Love Unrehearsed - Page 67/170

God, could I do this again? Could I actually be secure enough in my heart and mind to deal with the knowledge that there would be more times like this in my future? More fake love scenes and more intimate touches shared between my lover, my husband-to-be, and random sculpted actresses? Would my eventual marriage become yet another Hollywood divorce?

It’s one thing to be married and trust that your spouse never cheats on you. It’s another when scripted fake make-out sessions are part of his career, and you know with absolute certainty that moments like this will reoccur.

For a brief time I carried this man’s baby in my womb. If we ever have children, I’m not going to be able to stand here and su-pervise his pretend sex each and every time.

Knowing how easily a moment like this could get way out of hand, leading to a connection with another woman.

One day I’ll be pregnant—large and round, uncomfortable. One day sex won’t be a priority; feeding and caring for an innocent infant will be. Staying home to raise a family with some sense of normalcy will be.

Will Ryan be able to control himself and know in no uncertain terms where the lines of acting and cheating are firmly drawn? So many unanswered questions.

Ryan clasped hands with Nicole, raising their entwined fingers over her head—a move that I thought was reserved for our lovemaking sessions only. The sense of betrayal that came from it pierced into my heart like a hot knife and I had to consciously stop the whimper from breaking free.

Jonathan had called “Cut!” and Ryan and Nicole were listening to him intently. I couldn’t look at Ryan anymore—not in the eyes, anyway. My focus landed on everything else—the towering lights, the black cords snaking across the floor, the black screen blocking shadows from forming, the khaki cargo shorts the boom operator was wearing.

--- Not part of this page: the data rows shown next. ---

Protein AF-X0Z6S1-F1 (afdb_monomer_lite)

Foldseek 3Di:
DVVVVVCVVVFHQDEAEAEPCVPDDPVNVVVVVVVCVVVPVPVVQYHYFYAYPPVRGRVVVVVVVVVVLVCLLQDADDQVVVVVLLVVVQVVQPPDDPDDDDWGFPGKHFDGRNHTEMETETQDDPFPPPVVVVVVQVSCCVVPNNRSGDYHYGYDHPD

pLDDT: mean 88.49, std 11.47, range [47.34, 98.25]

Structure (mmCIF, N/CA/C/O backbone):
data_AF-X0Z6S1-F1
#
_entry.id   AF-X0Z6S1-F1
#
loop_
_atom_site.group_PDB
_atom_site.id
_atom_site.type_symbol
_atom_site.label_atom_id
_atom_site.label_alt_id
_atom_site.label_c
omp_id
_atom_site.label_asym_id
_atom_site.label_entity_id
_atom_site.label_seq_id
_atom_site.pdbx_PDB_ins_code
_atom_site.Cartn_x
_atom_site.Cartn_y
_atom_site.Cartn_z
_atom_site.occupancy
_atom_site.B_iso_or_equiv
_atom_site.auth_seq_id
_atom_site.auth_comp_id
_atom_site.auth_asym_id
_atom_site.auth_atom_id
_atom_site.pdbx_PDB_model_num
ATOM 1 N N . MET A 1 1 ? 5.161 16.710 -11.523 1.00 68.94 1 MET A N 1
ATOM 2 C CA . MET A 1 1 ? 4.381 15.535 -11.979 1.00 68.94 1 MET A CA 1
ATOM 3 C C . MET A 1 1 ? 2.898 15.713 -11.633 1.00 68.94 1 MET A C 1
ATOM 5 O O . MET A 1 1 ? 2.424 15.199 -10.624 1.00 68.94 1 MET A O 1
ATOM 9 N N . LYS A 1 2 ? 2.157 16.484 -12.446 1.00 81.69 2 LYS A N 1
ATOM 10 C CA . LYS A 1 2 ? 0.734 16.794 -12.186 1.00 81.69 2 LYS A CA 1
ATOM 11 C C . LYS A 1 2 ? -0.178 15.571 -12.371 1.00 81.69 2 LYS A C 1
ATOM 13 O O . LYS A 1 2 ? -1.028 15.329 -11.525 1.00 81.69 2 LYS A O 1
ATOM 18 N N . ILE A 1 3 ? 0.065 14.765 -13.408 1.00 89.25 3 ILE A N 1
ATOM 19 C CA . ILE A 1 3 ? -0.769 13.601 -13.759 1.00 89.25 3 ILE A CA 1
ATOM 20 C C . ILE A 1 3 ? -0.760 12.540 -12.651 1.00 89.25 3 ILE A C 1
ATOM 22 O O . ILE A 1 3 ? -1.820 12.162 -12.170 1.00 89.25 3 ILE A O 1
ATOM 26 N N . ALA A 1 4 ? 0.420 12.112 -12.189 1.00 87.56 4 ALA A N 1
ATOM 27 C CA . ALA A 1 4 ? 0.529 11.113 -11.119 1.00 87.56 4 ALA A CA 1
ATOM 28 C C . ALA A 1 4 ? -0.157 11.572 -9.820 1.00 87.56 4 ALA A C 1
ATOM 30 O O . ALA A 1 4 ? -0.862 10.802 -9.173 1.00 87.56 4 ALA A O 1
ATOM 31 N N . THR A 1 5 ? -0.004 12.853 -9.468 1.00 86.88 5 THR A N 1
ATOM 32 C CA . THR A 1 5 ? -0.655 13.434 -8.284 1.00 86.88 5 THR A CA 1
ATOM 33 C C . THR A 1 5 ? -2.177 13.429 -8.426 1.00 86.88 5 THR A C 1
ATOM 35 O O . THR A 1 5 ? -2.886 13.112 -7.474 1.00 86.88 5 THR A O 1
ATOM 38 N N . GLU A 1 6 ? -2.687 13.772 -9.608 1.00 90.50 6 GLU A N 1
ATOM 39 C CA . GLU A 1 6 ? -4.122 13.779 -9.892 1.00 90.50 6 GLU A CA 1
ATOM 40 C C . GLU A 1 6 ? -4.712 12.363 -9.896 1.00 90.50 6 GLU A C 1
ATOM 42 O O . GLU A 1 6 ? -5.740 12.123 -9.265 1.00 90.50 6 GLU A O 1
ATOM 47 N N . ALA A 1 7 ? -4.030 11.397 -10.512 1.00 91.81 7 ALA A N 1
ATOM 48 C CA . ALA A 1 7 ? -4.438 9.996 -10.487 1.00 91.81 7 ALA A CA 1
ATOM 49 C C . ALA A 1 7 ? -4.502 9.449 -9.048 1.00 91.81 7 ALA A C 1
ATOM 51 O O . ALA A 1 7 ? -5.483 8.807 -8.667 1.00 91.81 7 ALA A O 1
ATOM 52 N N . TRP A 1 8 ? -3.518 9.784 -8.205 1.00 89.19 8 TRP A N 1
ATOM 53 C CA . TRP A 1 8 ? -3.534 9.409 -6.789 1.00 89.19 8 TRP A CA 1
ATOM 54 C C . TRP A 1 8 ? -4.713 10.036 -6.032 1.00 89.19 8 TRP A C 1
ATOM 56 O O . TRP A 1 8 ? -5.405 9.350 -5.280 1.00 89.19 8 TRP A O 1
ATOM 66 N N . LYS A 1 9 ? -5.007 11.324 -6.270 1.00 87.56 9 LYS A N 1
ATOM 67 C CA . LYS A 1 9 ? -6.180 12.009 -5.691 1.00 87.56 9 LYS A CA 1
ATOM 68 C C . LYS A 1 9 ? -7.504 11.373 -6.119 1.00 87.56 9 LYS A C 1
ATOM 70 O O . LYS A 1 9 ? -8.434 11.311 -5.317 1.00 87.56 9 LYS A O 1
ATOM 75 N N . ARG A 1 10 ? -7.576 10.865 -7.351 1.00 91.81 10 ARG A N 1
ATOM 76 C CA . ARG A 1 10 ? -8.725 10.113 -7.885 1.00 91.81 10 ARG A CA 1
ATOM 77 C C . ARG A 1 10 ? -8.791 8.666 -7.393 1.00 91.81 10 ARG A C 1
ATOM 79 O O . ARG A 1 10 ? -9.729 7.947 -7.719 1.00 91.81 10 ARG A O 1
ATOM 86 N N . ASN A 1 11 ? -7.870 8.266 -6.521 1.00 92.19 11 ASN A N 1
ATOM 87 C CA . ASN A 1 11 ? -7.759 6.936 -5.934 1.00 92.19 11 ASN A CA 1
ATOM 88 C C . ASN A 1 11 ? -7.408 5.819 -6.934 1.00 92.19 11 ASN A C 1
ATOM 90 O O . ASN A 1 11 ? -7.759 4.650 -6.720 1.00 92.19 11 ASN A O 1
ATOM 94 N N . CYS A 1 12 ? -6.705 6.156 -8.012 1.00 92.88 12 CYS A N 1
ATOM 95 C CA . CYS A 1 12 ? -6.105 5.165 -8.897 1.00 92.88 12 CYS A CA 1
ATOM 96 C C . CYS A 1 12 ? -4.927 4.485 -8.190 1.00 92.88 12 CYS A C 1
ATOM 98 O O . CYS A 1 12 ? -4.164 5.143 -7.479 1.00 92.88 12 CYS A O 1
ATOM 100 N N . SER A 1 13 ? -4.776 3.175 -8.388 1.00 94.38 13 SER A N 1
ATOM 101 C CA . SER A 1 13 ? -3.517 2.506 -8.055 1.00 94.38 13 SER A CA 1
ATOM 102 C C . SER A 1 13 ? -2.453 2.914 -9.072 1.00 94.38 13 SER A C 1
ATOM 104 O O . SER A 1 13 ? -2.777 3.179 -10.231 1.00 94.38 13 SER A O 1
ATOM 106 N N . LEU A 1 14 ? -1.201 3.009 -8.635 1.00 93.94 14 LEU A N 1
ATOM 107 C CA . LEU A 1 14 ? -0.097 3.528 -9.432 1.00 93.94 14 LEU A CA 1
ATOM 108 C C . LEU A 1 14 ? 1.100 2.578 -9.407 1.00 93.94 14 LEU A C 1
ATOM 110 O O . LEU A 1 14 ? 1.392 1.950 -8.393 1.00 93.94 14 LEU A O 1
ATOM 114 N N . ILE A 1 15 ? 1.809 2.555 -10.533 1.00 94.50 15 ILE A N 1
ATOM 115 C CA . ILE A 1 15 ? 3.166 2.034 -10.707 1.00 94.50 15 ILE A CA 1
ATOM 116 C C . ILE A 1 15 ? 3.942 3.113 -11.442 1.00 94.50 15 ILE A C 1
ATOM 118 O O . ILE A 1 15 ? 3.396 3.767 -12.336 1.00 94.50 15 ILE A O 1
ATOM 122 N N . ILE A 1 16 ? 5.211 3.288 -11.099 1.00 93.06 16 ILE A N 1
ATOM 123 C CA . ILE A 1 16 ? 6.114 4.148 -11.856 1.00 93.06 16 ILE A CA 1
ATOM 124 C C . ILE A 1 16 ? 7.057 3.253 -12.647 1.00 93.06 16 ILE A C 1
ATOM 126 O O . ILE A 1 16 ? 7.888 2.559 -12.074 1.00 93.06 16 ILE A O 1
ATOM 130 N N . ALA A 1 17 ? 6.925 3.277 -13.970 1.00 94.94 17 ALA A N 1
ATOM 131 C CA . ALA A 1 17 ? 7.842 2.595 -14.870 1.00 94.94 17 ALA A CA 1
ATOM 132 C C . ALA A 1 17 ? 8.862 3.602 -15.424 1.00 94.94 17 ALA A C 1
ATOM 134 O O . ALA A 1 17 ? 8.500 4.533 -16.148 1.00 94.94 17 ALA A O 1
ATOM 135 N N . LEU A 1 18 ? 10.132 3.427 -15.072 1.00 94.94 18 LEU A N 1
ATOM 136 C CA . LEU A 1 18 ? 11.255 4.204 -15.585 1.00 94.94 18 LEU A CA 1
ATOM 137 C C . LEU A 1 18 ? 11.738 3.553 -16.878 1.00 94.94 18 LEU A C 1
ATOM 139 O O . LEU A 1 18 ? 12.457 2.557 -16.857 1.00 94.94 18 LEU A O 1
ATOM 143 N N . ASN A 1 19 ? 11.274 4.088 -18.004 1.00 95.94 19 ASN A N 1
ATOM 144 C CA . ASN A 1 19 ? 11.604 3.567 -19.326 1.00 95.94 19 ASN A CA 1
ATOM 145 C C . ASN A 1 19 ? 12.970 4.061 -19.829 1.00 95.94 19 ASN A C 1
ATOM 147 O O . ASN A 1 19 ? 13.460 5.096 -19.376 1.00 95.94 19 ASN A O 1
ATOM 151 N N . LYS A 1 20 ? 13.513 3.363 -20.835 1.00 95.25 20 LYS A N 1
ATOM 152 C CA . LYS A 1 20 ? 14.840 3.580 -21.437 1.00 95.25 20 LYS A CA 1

Thousands of movies, thousands of onscreen kisses. Jake Gyllenhaal’s kissed a lot of girls. I love his movies. When he filmed with Anne Hathaway—that sex looked real.

They both were this naked, too. And that girl in Prince of Persia —Princess what the hell was her name? Jake kissed Heath Ledger, too. Several times. Damn, that was hot. But they were acting. Making a movie for our enjoyment just like this. I wonder if these things are why he split from Reese Witherspoon all those years ago? And after all of this time, he’s still single. Maybe he wanted to—

A firm hand clasped my shoulder, startling me.

“You okay?” Mike asked quietly. His worried expression wasn’t helping.

Damn, how I wished my defiant bottom lip would keep from quivering. I gave him a noncommittal shrug.

“He loves you, you know.”

I bit that traitorous bottom lip of mine hard, trying to find that place in my brain where I could be nonchalant, cool and so whatever—it’s just another day in the office for him—no biggie with all of this.

I turned to look up into Mike’s eyes. “I know.”

“Doesn’t make it any easier to watch, though, does it?”

I crossed my arms over my chest. “No, it doesn’t.”

Mike sighed. “It’s pretend, Taryn. In this business, actors treat kissing like it’s nothing more than giving someone a handshake,” he said in a hushed voice.

I glanced back at him to see if he was actually serious with that line of made-up bullshit. Somehow I couldn’t equate it so benignly. I kept my voice hushed. “It’s the temptation I worry about, Mike. It’s one thing to admire the apple on the tree. It’s another to take a small taste and tempt yourself with thoughts of what you might be missing.”

“True, but you can’t condemn him for having this be a part of his job. Temptation is all around every one of us, Taryn. Even you are not immune and yet he trusts you.” I knew I had to learn to deal. It was just a harder concept than I thought, bordering on insurmountable.

“I’m not condemning him, Mike. And I do trust him, but I can tell you that if the situation were reversed, he’d be livid right now.” Mike scraped a hand over his head.

“Sorry. I’m trying, Mike. Really I am. But I can’t say I’m all right with watching the man I love be so intimate with someone else, fake or not.” I tilted my head in Ryan’s direction.

“How would you feel if that were your girlfriend beneath him?”

Mike’s eyes darkened. “I’m not going to lie. I’d probably hate it just as much as you do right now. But I’d also try to remind myself that it takes more than a few hours of filming a fake love scene to build the kind of relationship that you and he have.” Mike’s penetrating gaze silently shouted, Think about that one, sweetheart.